A: I know what you mean when you say less personal, but I don’t know if I see it that way. Its not autobiographical like the other ones were, but it’s still my relationships with people. So I talk about some other people’s lives, their stories and their situations, but I do it based on my relationship with them. So it still is personal to me. But that was a conscious decision, yeah. I felt like me and Ant had been working so hard to make music that shows my listeners who I am and what my life has been like. On “Undisputed Truth” we just drilled it in like that, y’know what I mean, and so I was trying to do something different. But I still want it to be a natural progression and now I’ve hit a point in my life where I’m not struggling to survive and I have a little bit more fulfilment and satisfaction in my own life, naturally it made me think about all my friends and family that are still in the middle of the shit that I was in when I made those other albums. So my mind naturally went in that direction and that is the album I made.

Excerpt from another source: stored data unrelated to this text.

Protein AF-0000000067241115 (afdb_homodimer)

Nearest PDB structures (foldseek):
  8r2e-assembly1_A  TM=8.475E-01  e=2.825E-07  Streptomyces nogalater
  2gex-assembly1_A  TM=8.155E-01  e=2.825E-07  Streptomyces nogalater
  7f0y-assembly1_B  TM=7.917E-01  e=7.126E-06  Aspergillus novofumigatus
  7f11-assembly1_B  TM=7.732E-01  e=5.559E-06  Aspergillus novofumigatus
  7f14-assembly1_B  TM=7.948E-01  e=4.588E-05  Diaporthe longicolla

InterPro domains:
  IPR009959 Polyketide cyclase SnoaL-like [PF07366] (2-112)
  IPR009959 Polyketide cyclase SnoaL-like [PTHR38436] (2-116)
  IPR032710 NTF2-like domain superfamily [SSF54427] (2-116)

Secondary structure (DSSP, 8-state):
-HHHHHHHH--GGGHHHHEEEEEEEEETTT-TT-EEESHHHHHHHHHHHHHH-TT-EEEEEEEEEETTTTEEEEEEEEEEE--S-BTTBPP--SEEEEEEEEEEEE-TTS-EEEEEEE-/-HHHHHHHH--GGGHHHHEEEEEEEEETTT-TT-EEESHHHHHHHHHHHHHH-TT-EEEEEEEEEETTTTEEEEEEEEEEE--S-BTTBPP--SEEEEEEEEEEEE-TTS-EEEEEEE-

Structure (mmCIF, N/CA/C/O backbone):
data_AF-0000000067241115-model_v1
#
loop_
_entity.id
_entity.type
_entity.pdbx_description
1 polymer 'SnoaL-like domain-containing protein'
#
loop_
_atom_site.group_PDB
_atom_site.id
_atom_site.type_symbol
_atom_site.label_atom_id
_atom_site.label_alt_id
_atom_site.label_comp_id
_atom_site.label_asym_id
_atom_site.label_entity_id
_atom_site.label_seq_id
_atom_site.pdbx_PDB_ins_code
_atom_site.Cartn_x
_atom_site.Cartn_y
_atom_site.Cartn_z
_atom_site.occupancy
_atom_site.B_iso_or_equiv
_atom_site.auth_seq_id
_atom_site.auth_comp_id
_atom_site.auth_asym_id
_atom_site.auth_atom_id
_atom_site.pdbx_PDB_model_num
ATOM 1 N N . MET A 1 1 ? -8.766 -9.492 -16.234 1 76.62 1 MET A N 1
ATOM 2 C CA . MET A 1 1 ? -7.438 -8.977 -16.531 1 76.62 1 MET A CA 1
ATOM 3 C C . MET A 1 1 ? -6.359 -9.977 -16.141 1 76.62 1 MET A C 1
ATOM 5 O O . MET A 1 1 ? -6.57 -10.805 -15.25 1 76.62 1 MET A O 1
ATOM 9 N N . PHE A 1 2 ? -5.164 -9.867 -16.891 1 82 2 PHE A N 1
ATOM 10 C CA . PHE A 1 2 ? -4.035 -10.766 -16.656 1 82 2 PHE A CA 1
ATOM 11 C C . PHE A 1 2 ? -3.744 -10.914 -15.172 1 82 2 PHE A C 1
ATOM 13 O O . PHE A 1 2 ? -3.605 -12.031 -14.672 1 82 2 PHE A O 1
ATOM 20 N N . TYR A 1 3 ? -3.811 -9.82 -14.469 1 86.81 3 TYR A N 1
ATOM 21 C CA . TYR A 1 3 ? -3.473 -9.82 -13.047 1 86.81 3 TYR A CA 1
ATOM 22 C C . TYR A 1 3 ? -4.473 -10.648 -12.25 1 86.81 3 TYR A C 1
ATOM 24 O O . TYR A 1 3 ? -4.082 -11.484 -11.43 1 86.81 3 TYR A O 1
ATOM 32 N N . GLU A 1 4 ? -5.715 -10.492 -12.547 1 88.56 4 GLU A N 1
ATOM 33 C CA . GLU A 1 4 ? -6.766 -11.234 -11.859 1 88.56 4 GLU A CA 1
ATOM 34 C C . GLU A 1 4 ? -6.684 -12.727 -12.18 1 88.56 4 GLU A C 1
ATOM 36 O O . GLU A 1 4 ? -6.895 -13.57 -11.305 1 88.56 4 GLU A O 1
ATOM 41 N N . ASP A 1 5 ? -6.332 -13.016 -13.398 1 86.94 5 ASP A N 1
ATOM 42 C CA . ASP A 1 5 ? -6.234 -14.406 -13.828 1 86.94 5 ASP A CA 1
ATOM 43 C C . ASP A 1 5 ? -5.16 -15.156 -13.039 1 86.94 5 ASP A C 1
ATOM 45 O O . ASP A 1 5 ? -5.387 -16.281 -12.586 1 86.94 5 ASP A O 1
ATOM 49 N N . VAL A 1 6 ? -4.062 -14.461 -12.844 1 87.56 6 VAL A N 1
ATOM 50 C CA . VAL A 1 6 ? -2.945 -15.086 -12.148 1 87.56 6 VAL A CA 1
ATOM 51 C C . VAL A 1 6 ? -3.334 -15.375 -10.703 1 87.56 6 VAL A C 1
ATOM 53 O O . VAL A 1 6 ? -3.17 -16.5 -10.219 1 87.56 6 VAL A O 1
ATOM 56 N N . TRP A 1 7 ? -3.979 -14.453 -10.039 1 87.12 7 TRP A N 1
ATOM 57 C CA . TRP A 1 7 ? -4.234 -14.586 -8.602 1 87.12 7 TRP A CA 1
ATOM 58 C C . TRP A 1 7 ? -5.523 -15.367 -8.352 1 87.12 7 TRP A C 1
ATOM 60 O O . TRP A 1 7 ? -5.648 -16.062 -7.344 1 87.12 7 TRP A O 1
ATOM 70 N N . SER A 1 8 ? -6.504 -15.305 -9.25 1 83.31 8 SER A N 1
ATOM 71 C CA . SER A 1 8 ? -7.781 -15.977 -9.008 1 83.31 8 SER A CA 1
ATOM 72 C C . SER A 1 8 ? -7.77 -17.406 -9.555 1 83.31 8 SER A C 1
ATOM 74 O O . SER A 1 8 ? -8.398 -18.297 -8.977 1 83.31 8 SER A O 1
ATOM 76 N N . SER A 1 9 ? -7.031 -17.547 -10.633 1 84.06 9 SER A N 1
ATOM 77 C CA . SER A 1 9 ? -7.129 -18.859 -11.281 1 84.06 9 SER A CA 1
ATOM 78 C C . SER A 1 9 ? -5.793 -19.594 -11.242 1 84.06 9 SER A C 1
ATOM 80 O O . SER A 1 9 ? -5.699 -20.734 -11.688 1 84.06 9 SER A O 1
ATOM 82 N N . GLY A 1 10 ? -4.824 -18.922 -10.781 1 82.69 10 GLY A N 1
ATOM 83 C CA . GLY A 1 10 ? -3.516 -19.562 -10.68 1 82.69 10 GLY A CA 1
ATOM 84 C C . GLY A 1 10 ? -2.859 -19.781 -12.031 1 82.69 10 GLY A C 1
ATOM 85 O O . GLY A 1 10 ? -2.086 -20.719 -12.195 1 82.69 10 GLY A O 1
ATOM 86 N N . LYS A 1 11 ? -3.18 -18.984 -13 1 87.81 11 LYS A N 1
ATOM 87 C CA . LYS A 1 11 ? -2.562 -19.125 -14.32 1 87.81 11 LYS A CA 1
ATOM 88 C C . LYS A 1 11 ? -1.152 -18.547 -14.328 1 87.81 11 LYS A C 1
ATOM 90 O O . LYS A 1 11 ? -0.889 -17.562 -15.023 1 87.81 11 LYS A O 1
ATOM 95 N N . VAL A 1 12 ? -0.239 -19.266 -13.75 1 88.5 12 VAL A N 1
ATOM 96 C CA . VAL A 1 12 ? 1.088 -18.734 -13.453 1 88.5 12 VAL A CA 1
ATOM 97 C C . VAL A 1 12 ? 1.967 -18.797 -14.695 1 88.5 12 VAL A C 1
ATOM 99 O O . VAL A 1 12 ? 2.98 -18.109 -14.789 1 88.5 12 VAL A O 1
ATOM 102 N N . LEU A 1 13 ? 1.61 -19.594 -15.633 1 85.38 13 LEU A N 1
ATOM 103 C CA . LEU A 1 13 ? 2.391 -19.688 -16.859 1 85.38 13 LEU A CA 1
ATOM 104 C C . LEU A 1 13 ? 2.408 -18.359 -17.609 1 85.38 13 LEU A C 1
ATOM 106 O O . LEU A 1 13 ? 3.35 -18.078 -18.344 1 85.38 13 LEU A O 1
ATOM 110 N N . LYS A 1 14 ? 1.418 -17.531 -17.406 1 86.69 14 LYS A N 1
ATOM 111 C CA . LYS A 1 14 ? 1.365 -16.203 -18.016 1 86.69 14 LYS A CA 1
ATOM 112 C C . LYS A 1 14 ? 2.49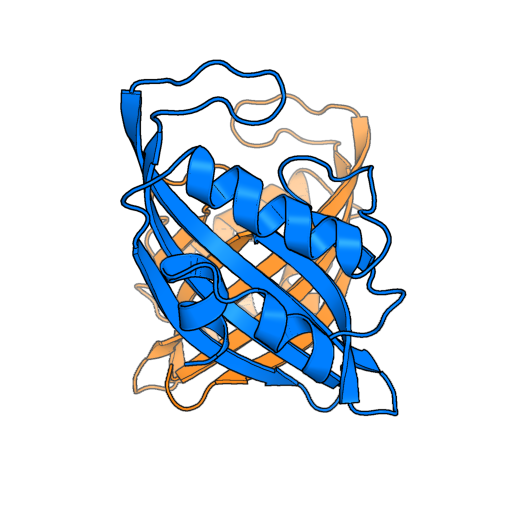8 -15.32 -17.5 1 86.69 14 LYS A C 1
ATOM 114 O O . LYS A 1 14 ? 2.943 -14.406 -18.203 1 86.69 14 LYS A O 1
ATOM 119 N N . LEU A 1 15 ? 3.023 -15.602 -16.312 1 89.75 15 LEU A N 1
ATOM 120 C CA . LEU A 1 15 ? 4.113 -14.828 -15.734 1 89.75 15 LEU A CA 1
ATOM 121 C C . LEU A 1 15 ? 5.391 -14.984 -16.562 1 89.75 15 LEU A C 1
ATOM 123 O O . LEU A 1 15 ? 6.219 -14.07 -16.609 1 89.75 15 LEU A O 1
ATOM 127 N N . ASN A 1 16 ? 5.523 -16.141 -17.172 1 88.38 16 ASN A N 1
ATOM 128 C CA . ASN A 1 16 ? 6.711 -16.406 -17.984 1 88.38 16 ASN A CA 1
ATOM 129 C C . ASN A 1 16 ? 6.867 -15.391 -19.109 1 88.38 16 ASN A C 1
ATOM 131 O O . ASN A 1 16 ? 7.984 -15.094 -19.531 1 88.38 16 ASN A O 1
ATOM 135 N N . THR A 1 17 ? 5.812 -14.844 -19.484 1 88.56 17 THR A N 1
ATOM 136 C CA . THR A 1 17 ? 5.859 -13.945 -20.641 1 88.56 17 THR A CA 1
ATOM 137 C C . THR A 1 17 ? 6.031 -12.5 -20.203 1 88.56 17 THR A C 1
ATOM 139 O O . THR A 1 17 ? 6.523 -11.664 -20.953 1 88.56 17 THR A O 1
ATOM 142 N N . ILE A 1 18 ? 5.73 -12.211 -18.984 1 93.19 18 ILE A N 1
ATOM 143 C CA . ILE A 1 18 ? 5.637 -10.797 -18.641 1 93.19 18 ILE A CA 1
ATOM 144 C C . ILE A 1 18 ? 6.602 -10.477 -17.5 1 93.19 18 ILE A C 1
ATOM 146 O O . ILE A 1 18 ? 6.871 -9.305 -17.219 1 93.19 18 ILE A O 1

G: And finally, what’s next for you when the tour is done?

A: More touring! I’m home for one week and then I go right back out. And I’ve been making some music with Jake One and so I think we’ll probably make an EP together.

G: Will that be anytime soon?

A: Probably in the summer. We’ll probably release six or seven songs, something like that, and put it out in the summertime. We’ve probably made like 12 songs together and we’ll probably make another twelve, then take the best five or six and put a project down. It’s a lot of fun making music with him. Like with Ant, that’s my best friend in the world and we’re really close. When we hang out round each other, our conversations are really deep and personal and so that’s what our music is. But with Jake, I mean we’re friends too, but we talk about sports, make fun of rappers and we make fun of each other; I mean, it’s a lot more light-hearted and so I really think that I can get away from making all this heavy music with Ant and just have fun rapping for a while. And then me and Ant will make another album together, and hopefully I can have a fresh start, a fresh mind coming in to it.